Little is known about the genes that regulate the initial phases of mammary placode development. The transcription factor Lef1, an effector of WNT/β-catenin signaling, is the earliest known marker of mammary placode formation. Its inactivation in vivo leads to embryos with only a single pair of inguinal placodes (van Genderen et al., 1994). The development of mammary buds, in both female and male mouse embryos, is dependent upon signaling by parathyroid hormone related-protein (PTHrP) through its receptor (PTHR1), which are expressed in the epithelium and condensed mammary mesenchyme respectively. In the absence of PTHrP, or its receptor, mammary buds fail to elongate and branch into the primitive fat pad of female embryos, or undergo the expected androgen-mediated apoptosis in males (Wysolmerski et al., 1998; Dunbar et al., 1999).

The fibroblast growth factor (FGF) family comprises at least 22 members, many of which have been implicated in multiple aspects of vertebrate development [for review see Ornitz and Itoh (Ornitz and Itoh, 2001)]. In particular, FGF10 has been associated with instructive mesenchymal-epithelial interactions, such as those that occur during branching morphogenesis. For example, in the developing lung, Fgf10 is expressed in the distal mesenchyme at sites where prospective epithelial buds will appear. Moreover, its dynamic pattern of expression and its ability to induce epithelial expansion and budding in organ cultures have led to the hypothesis that FGF10 governs the directional outgrowth of lung buds during branching morphogenesis (Bellusci et al., 1997). Furthermore, FGF10 was shown to be a potent chemoattractant for the distal lung epithelium (Park et al., 1998; Weaver et al., 2000). Consistent with these observations, mice deficient for Fgf10 show multiple organ defects including lung agenesis (Min et al., 1998; Sekine et al., 1999; Ohuchi et al., 2000).

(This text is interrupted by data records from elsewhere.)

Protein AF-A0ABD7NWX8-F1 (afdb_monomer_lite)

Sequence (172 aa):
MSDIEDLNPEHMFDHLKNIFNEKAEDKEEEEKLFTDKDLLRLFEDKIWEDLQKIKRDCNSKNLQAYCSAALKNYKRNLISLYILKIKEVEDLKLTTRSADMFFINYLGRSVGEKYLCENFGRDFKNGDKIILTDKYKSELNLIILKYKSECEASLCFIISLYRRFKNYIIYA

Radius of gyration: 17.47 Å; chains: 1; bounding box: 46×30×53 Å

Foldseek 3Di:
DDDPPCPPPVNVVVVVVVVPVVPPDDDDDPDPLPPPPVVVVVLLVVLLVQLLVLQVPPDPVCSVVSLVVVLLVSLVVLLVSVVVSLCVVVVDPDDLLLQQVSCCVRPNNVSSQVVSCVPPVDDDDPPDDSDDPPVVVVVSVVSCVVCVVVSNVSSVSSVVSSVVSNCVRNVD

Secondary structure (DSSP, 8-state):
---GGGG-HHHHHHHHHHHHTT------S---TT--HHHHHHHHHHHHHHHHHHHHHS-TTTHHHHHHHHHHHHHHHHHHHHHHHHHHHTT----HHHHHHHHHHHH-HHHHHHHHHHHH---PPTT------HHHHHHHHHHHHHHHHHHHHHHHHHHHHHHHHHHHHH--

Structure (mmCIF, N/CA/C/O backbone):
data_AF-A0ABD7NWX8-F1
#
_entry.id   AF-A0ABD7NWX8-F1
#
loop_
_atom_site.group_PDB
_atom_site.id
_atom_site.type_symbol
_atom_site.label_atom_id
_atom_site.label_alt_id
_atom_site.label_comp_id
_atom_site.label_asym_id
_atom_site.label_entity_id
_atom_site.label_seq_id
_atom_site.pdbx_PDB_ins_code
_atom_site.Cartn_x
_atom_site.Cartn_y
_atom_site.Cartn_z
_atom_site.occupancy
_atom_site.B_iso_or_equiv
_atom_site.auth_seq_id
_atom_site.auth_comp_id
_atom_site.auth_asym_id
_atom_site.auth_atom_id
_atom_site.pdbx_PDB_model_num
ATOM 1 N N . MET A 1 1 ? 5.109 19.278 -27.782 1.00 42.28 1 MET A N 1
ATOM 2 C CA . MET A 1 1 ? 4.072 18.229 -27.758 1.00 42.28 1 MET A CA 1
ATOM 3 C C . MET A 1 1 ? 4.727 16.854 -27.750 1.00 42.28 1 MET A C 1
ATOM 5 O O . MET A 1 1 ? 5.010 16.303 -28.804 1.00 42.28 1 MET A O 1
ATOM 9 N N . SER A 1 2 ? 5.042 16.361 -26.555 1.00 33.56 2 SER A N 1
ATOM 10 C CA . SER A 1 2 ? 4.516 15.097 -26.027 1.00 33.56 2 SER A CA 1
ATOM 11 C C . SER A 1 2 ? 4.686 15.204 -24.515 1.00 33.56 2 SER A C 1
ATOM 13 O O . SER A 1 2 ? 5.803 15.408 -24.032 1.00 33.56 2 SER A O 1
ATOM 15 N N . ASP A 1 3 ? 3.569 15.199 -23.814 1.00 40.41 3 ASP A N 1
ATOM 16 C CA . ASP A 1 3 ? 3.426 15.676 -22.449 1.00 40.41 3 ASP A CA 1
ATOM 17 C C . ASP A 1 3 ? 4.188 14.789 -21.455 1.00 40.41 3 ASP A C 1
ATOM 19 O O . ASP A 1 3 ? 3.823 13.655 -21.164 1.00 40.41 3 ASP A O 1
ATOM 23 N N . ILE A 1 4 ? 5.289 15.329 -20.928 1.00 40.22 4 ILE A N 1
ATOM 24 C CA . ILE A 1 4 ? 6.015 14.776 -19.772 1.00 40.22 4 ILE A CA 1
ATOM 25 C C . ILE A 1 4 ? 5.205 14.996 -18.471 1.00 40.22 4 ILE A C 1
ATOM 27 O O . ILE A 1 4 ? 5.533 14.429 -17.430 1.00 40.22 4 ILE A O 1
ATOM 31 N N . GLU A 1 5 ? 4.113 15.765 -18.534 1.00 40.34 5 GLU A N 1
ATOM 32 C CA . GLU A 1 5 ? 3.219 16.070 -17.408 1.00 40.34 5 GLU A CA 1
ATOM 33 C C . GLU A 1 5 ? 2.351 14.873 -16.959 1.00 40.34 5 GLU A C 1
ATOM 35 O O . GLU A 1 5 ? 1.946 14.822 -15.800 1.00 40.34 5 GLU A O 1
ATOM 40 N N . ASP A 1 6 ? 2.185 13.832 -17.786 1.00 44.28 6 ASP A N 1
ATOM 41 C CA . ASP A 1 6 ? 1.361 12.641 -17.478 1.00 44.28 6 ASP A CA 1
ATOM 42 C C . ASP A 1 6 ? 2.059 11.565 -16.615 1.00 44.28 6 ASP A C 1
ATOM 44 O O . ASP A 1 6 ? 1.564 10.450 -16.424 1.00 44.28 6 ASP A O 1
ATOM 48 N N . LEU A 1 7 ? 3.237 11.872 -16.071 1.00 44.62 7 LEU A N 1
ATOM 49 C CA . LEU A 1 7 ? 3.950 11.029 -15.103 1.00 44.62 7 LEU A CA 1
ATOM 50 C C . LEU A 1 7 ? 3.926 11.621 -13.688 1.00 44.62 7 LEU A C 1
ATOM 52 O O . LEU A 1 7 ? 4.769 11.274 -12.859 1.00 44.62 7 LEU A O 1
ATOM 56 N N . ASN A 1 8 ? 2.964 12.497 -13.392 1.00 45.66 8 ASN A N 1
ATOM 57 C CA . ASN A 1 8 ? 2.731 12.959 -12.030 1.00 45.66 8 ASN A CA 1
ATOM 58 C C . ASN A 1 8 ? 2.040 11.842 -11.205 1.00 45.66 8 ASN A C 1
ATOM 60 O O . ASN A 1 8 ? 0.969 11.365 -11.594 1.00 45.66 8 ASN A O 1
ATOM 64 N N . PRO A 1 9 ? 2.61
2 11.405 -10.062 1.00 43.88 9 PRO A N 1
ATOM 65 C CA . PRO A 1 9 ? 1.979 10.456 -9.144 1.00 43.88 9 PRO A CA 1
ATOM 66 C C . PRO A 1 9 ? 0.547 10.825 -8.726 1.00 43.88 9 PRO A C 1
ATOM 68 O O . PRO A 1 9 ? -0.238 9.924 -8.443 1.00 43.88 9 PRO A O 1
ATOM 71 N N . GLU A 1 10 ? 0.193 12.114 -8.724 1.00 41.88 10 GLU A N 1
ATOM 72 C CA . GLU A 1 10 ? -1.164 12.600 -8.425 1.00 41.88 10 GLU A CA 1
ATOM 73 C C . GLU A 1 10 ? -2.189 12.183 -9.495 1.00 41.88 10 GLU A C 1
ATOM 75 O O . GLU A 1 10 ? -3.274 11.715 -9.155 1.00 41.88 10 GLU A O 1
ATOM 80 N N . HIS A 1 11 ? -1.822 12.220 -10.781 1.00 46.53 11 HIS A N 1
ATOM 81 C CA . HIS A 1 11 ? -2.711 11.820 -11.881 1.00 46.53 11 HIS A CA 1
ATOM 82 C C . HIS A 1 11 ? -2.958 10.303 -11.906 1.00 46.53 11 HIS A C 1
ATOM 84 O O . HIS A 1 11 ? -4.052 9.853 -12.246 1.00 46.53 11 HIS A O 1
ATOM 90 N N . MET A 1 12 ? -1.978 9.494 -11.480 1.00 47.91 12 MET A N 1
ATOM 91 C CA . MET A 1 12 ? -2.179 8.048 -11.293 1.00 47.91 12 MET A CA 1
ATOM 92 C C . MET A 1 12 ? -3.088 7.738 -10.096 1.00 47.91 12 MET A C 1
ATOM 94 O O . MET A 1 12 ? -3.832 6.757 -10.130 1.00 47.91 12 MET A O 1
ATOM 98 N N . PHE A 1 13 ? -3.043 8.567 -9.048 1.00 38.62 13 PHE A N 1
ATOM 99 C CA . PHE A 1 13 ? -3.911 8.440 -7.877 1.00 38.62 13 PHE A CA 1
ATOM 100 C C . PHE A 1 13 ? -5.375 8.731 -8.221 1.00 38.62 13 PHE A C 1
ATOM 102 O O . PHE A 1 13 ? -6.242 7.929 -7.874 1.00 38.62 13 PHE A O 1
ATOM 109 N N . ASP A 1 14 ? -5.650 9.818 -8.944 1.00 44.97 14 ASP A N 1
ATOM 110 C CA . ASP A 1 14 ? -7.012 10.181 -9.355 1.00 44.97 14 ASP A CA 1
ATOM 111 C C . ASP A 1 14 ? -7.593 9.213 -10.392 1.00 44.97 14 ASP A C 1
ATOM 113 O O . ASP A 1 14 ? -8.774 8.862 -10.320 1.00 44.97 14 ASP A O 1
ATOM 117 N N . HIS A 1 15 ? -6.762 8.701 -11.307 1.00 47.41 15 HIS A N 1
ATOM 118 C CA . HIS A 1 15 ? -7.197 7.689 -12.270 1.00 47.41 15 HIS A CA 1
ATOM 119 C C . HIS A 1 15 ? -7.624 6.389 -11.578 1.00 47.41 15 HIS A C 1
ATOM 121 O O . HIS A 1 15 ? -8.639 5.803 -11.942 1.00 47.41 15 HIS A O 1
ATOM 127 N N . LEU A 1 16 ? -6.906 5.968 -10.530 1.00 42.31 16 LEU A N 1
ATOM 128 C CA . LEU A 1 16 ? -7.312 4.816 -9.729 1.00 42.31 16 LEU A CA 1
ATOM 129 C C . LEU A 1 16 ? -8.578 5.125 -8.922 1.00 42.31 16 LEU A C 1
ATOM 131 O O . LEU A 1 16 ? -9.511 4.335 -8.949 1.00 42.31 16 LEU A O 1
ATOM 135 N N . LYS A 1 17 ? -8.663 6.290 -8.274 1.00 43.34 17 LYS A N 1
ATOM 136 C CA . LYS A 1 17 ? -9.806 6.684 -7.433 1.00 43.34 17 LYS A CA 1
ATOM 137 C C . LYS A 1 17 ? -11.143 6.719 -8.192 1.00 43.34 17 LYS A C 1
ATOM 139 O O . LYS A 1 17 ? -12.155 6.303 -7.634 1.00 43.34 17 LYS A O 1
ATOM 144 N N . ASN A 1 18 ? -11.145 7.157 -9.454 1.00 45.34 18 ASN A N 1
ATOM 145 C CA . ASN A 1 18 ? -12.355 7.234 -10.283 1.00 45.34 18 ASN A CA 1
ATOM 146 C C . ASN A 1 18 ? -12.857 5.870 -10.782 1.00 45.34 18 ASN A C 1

The mammalian Fgf receptor family comprises four genes (Fgfr1 to Fgfr4), which encode at least seven prototype receptors. Fgfr1, 2 and 3 encode two receptor isoforms (termed IIIb or IIIc) that are generated by alternative splicing, and each bind a specific repertoire of FGF ligands (Ornitz et al., 1996). FGFR2-IIIb (FGFR2b) is found mainly in epithelia and binds four known ligands (FGF1, FGF3, FGF7 and FGF10) which are primarily expressed in mesenchymal cells. While mice null for the Fgfr2 gene die early during embryogenesis, those that are null for the Fgfr2b isoform, but retain Fgfr2c, survive to birth (Arman et al., 1998; Xu et al., 1998; De Moerlooze et al., 2000; Revest et al., 2001). Mice deficient for Fgfr2b show agenesis and dysgenesis of multiple organs indicating that signaling through this receptor is critical for mesenchymal-epithelial interactions during early organogenesis.

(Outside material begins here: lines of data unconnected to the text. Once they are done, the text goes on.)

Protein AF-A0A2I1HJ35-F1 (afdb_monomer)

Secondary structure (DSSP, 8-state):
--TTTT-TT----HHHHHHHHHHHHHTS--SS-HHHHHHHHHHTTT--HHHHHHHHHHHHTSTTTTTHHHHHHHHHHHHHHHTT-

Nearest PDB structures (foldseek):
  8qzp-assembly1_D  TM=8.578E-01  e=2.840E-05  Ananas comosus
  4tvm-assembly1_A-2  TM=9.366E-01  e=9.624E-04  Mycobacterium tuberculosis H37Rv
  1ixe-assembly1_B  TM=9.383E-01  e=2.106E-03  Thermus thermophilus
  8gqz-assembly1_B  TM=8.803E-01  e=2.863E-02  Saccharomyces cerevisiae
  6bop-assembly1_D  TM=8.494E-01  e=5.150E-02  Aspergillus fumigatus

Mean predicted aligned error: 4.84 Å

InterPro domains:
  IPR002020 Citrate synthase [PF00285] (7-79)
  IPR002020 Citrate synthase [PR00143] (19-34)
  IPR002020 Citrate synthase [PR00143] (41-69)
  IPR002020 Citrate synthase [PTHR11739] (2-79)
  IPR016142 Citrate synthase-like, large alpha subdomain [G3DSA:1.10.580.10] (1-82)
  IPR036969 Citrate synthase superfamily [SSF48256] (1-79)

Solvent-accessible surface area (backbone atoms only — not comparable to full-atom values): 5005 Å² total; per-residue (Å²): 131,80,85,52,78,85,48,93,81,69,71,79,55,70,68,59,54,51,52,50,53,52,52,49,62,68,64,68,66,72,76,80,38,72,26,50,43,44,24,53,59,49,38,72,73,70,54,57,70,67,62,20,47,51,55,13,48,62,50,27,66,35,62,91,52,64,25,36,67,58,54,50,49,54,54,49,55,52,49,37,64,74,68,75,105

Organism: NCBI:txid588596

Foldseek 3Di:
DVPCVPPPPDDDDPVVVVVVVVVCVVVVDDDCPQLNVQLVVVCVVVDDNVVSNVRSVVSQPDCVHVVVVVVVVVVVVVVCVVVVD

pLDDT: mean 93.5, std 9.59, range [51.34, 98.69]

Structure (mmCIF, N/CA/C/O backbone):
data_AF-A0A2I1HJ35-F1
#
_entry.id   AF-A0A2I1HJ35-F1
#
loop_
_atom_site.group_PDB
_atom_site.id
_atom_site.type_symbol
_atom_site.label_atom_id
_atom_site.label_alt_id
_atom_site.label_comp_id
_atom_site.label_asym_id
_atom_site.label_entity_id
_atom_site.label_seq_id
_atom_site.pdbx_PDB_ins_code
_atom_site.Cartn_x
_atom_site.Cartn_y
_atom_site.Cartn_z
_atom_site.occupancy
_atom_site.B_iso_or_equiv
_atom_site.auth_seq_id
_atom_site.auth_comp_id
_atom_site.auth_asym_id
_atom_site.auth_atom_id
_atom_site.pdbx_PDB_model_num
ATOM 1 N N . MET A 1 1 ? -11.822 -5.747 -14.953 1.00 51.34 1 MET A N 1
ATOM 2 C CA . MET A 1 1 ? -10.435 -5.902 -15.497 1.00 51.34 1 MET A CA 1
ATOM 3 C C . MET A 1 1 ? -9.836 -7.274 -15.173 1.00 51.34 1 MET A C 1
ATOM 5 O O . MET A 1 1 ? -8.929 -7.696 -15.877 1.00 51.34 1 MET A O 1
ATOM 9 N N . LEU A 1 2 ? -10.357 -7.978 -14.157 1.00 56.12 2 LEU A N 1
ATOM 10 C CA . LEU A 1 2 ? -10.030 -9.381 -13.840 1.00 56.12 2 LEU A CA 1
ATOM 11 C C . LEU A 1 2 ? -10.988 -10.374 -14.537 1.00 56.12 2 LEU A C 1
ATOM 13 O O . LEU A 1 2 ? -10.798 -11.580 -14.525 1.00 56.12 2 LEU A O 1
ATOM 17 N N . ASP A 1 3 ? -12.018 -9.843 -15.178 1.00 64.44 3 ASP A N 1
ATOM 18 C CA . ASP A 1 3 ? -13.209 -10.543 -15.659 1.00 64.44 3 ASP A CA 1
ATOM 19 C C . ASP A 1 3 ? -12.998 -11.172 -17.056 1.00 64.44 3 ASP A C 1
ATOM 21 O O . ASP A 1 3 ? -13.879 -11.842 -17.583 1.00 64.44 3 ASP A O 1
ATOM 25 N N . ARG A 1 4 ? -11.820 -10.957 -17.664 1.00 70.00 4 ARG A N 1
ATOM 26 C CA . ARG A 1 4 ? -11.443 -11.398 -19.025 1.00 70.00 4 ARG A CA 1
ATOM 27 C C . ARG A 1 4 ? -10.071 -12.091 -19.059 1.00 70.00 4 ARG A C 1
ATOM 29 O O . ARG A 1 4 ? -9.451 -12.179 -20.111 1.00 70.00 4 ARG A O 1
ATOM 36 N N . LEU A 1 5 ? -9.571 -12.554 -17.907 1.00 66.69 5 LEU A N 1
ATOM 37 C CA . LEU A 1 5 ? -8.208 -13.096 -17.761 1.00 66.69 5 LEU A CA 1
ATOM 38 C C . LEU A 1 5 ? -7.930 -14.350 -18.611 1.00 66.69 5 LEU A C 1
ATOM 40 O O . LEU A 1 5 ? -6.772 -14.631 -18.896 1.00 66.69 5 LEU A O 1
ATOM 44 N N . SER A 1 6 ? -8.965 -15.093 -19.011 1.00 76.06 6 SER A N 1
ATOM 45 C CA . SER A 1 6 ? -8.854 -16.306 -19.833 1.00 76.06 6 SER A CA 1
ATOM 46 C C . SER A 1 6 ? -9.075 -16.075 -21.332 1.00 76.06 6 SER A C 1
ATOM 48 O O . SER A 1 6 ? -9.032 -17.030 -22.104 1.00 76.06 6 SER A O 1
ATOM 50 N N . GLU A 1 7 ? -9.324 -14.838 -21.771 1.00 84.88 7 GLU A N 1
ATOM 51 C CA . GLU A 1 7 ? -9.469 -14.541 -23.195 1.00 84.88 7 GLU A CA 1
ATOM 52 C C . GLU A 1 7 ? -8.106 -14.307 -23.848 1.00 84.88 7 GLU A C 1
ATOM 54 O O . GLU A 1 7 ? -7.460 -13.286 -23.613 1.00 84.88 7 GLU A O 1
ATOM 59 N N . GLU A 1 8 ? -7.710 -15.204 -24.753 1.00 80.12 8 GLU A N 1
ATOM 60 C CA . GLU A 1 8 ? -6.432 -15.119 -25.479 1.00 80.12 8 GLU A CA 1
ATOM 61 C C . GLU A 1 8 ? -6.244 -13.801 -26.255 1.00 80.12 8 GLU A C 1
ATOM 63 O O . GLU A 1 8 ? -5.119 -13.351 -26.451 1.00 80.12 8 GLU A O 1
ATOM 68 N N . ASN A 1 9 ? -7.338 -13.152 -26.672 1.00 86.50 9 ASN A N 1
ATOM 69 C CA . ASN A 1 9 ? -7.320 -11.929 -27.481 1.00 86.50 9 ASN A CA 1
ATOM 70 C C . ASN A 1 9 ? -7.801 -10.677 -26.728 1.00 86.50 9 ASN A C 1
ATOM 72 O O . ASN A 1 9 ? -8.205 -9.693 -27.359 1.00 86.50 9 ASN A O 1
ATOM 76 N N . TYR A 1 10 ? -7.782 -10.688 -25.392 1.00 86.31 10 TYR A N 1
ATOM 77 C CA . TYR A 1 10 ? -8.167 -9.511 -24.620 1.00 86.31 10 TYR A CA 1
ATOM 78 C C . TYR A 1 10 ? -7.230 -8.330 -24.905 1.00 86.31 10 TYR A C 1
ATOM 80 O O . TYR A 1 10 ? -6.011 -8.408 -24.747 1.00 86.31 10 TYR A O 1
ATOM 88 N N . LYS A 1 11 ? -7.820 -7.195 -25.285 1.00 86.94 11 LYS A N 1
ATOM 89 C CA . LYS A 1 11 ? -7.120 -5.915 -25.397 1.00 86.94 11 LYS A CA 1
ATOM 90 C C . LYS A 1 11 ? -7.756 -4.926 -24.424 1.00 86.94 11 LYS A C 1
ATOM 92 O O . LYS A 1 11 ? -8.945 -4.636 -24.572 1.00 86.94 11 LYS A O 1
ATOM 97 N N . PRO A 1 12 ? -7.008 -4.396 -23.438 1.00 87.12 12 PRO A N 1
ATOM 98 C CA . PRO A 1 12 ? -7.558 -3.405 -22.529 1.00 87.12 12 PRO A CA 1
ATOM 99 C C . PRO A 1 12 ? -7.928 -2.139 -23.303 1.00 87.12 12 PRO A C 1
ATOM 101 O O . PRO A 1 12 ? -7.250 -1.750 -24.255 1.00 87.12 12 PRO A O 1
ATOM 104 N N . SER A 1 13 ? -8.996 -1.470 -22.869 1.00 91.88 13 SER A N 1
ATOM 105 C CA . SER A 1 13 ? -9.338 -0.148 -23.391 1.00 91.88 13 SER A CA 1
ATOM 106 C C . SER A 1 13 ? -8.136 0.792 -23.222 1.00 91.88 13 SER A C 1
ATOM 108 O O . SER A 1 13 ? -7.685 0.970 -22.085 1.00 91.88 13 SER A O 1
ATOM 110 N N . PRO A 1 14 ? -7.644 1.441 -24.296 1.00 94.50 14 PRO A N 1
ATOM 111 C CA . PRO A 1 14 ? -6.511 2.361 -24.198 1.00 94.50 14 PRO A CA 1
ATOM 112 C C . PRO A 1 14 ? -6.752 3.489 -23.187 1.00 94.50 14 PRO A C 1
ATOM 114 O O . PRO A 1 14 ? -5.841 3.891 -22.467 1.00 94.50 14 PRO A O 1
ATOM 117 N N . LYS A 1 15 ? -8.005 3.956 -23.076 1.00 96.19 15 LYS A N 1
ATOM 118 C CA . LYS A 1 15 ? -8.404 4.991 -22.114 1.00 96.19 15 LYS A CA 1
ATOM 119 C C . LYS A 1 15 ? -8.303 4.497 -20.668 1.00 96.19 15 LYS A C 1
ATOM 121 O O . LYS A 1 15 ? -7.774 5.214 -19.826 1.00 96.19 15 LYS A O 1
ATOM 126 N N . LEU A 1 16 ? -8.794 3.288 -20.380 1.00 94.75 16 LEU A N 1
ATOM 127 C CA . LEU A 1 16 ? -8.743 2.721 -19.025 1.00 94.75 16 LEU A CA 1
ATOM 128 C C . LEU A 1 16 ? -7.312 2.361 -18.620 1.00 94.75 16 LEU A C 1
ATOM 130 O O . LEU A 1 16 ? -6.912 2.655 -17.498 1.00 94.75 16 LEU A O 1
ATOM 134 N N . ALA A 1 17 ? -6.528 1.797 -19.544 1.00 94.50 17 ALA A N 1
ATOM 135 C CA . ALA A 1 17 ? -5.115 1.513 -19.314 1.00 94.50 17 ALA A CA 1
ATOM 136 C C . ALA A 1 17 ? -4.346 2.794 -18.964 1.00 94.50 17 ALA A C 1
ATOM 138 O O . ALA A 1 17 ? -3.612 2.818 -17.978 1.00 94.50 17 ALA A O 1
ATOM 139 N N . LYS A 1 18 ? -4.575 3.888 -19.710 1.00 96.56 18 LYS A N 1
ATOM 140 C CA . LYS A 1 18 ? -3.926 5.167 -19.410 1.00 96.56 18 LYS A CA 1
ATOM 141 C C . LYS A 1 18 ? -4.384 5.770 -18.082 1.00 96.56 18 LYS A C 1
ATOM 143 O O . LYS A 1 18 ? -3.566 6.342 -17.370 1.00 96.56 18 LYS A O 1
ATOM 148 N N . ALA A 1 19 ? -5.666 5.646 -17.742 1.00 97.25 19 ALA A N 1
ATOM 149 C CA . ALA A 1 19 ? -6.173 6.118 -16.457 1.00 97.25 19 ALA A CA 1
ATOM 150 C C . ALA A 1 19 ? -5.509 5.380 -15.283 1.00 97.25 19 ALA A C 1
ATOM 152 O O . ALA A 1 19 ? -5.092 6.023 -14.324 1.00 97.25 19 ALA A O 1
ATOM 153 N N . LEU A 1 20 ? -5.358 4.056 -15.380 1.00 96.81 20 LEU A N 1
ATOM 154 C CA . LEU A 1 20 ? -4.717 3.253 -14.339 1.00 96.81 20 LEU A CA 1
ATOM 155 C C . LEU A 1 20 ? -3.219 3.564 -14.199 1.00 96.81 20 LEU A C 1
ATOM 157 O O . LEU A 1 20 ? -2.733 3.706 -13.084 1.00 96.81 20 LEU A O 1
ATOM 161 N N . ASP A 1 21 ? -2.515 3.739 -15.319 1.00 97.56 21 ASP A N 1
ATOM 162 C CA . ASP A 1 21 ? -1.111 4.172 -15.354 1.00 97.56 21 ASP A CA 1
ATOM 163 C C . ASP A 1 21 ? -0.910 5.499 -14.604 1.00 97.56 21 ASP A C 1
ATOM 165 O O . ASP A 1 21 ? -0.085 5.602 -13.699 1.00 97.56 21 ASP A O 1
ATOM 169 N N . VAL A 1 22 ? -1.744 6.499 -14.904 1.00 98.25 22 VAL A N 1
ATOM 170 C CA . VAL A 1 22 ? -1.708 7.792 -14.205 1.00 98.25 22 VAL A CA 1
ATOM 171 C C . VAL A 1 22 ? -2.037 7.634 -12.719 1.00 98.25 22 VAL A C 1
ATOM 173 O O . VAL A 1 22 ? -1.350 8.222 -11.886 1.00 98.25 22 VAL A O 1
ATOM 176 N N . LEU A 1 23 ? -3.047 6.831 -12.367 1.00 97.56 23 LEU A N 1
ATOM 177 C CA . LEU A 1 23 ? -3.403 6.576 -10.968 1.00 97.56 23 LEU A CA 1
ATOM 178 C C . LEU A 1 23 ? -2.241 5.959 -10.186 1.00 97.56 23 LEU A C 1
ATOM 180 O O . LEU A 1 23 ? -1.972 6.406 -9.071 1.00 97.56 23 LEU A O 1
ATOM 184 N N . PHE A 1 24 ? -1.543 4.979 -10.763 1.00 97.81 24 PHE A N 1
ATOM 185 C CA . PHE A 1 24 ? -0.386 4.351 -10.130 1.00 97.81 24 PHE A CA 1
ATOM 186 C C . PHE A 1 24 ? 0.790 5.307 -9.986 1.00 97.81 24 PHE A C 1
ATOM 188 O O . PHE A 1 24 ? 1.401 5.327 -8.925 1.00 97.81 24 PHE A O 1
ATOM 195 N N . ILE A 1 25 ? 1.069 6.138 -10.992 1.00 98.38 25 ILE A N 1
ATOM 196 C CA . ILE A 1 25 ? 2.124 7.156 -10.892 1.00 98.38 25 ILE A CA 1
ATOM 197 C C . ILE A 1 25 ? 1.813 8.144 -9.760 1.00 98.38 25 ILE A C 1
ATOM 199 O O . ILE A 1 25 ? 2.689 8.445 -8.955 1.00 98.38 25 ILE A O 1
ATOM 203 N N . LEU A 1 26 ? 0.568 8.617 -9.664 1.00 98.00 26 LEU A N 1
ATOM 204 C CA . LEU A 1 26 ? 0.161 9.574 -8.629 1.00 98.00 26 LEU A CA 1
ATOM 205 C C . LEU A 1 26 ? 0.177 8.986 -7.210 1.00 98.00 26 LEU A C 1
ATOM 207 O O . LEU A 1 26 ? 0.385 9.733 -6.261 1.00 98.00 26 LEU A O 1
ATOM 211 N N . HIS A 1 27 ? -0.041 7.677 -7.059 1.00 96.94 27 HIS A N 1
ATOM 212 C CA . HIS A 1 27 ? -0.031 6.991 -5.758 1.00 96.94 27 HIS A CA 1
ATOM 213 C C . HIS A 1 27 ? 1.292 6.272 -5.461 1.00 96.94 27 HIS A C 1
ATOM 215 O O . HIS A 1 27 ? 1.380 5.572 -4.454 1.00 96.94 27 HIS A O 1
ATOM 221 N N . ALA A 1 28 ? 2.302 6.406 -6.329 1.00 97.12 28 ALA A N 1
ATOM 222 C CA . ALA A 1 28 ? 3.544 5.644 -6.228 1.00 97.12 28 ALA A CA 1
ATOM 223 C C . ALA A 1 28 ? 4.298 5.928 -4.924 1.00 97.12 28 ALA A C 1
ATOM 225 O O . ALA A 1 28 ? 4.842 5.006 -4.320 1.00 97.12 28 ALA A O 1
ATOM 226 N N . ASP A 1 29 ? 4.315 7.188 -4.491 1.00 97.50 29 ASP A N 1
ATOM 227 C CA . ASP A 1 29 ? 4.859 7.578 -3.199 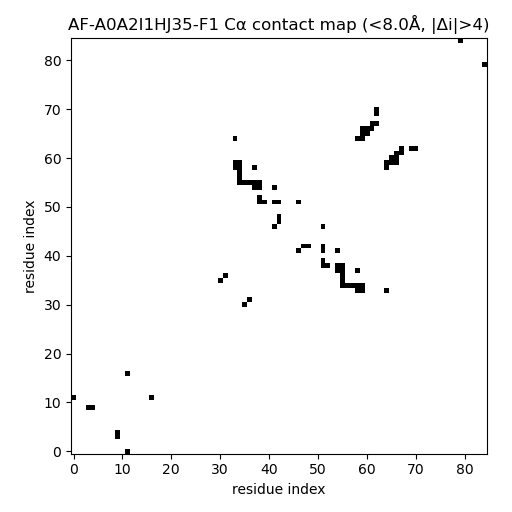1.00 97.50 29 ASP A CA 1
ATOM 228 C C . ASP A 1 29 ? 4.170 8.839 -2.674 1.00 97.50 29 ASP A C 1
ATOM 230 O O . ASP A 1 29 ? 3.705 9.689 -3.436 1.00 97.50 29 ASP A O 1
ATOM 234 N N . HIS A 1 30 ? 4.112 8.947 -1.352 1.00 97.44 30 HIS A N 1
ATOM 235 C CA . HIS A 1 30 ? 3.636 10.140 -0.661 1.00 97.44 30 HIS A CA 1
ATOM 236 C C . HIS A 1 30 ? 4.385 10.289 0.668 1.00 97.44 30 HIS A C 1
ATOM 238 O O . HIS A 1 30 ? 3.779 10.426 1.739 1.00 97.44 30 HIS A O 1
ATOM 244 N N . GLU A 1 31 ? 5.713 10.180 0.583 1.00 97.00 31 GLU A N 1
ATOM 245 C CA . GLU A 1 31 ? 6.659 10.308 1.688 1.00 97.00 31 GLU A CA 1
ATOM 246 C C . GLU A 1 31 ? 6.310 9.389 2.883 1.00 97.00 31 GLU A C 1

Mammary gland development has been studied extensively in the post-natal animal, but less is known about the embryonic stages. We have investigated the initial phases of mammary placode development, and demonstrate using molecular markers and scanning electron microscopy that the placodes form asynchronously. Placode 3 is the first to appear, followed by placode 4, then placodes 1 and 5 and finally placode 2. The role of FGF10/FGFR2b signaling in the epithelial/mesenchymal interactions that characterize embryonic mammary gland development is demonstrated through the analysis of the mammary gland phenotypes of Fgf10^–/– and Fgfr2b^–/– embryos.

Radioactive and whole-mount in situ hybridization protocols were based on previously described methods (Winnier et al., 1995). The following mouse cDNAs were used as templates for the synthesis of digoxigenin or ³⁵S-labeled riboprobes: a 360 bp Lef1 probe provided by Dr Grosschedl, a Fgfr2-TK and IIIb probes previously described (De Moerlooze et al., 2000), a 584 bp Fgf10 cDNA (Bellusci et al., 1997), a 1.5 kbp Bmp4 probe (Winnier et al., 1995) and a 622 bp Fgf7 cDNA (kindly provided by Dr Mason).

E11.5 and E12.5 mouse embryos (C57BL/6) were extracted quickly from the uteri, washed 6 times in filtered PBS and fixed in a solution of sodium cacodylate 0.1 M pH 7.6/glutaraldehyde 2% at room temperature for 1 hour and then overnight at 4°C. They were washed three times in 0.2 M sodium cacodylate for 1 hour at room temperature and transferred in a solution of sodium cacodylate 0.1 M pH7.6/OsO₄ 0.1% for 1 hour at room temperature. After a 5 minute wash in distilled water, the embryos were dehydrated in graded ethanols (70% to 100%) and then in amyl acetate (30% to 100%). They were critical-point dried in liquid carbon dioxyde, mounted on aluminum stubs and coated with gold.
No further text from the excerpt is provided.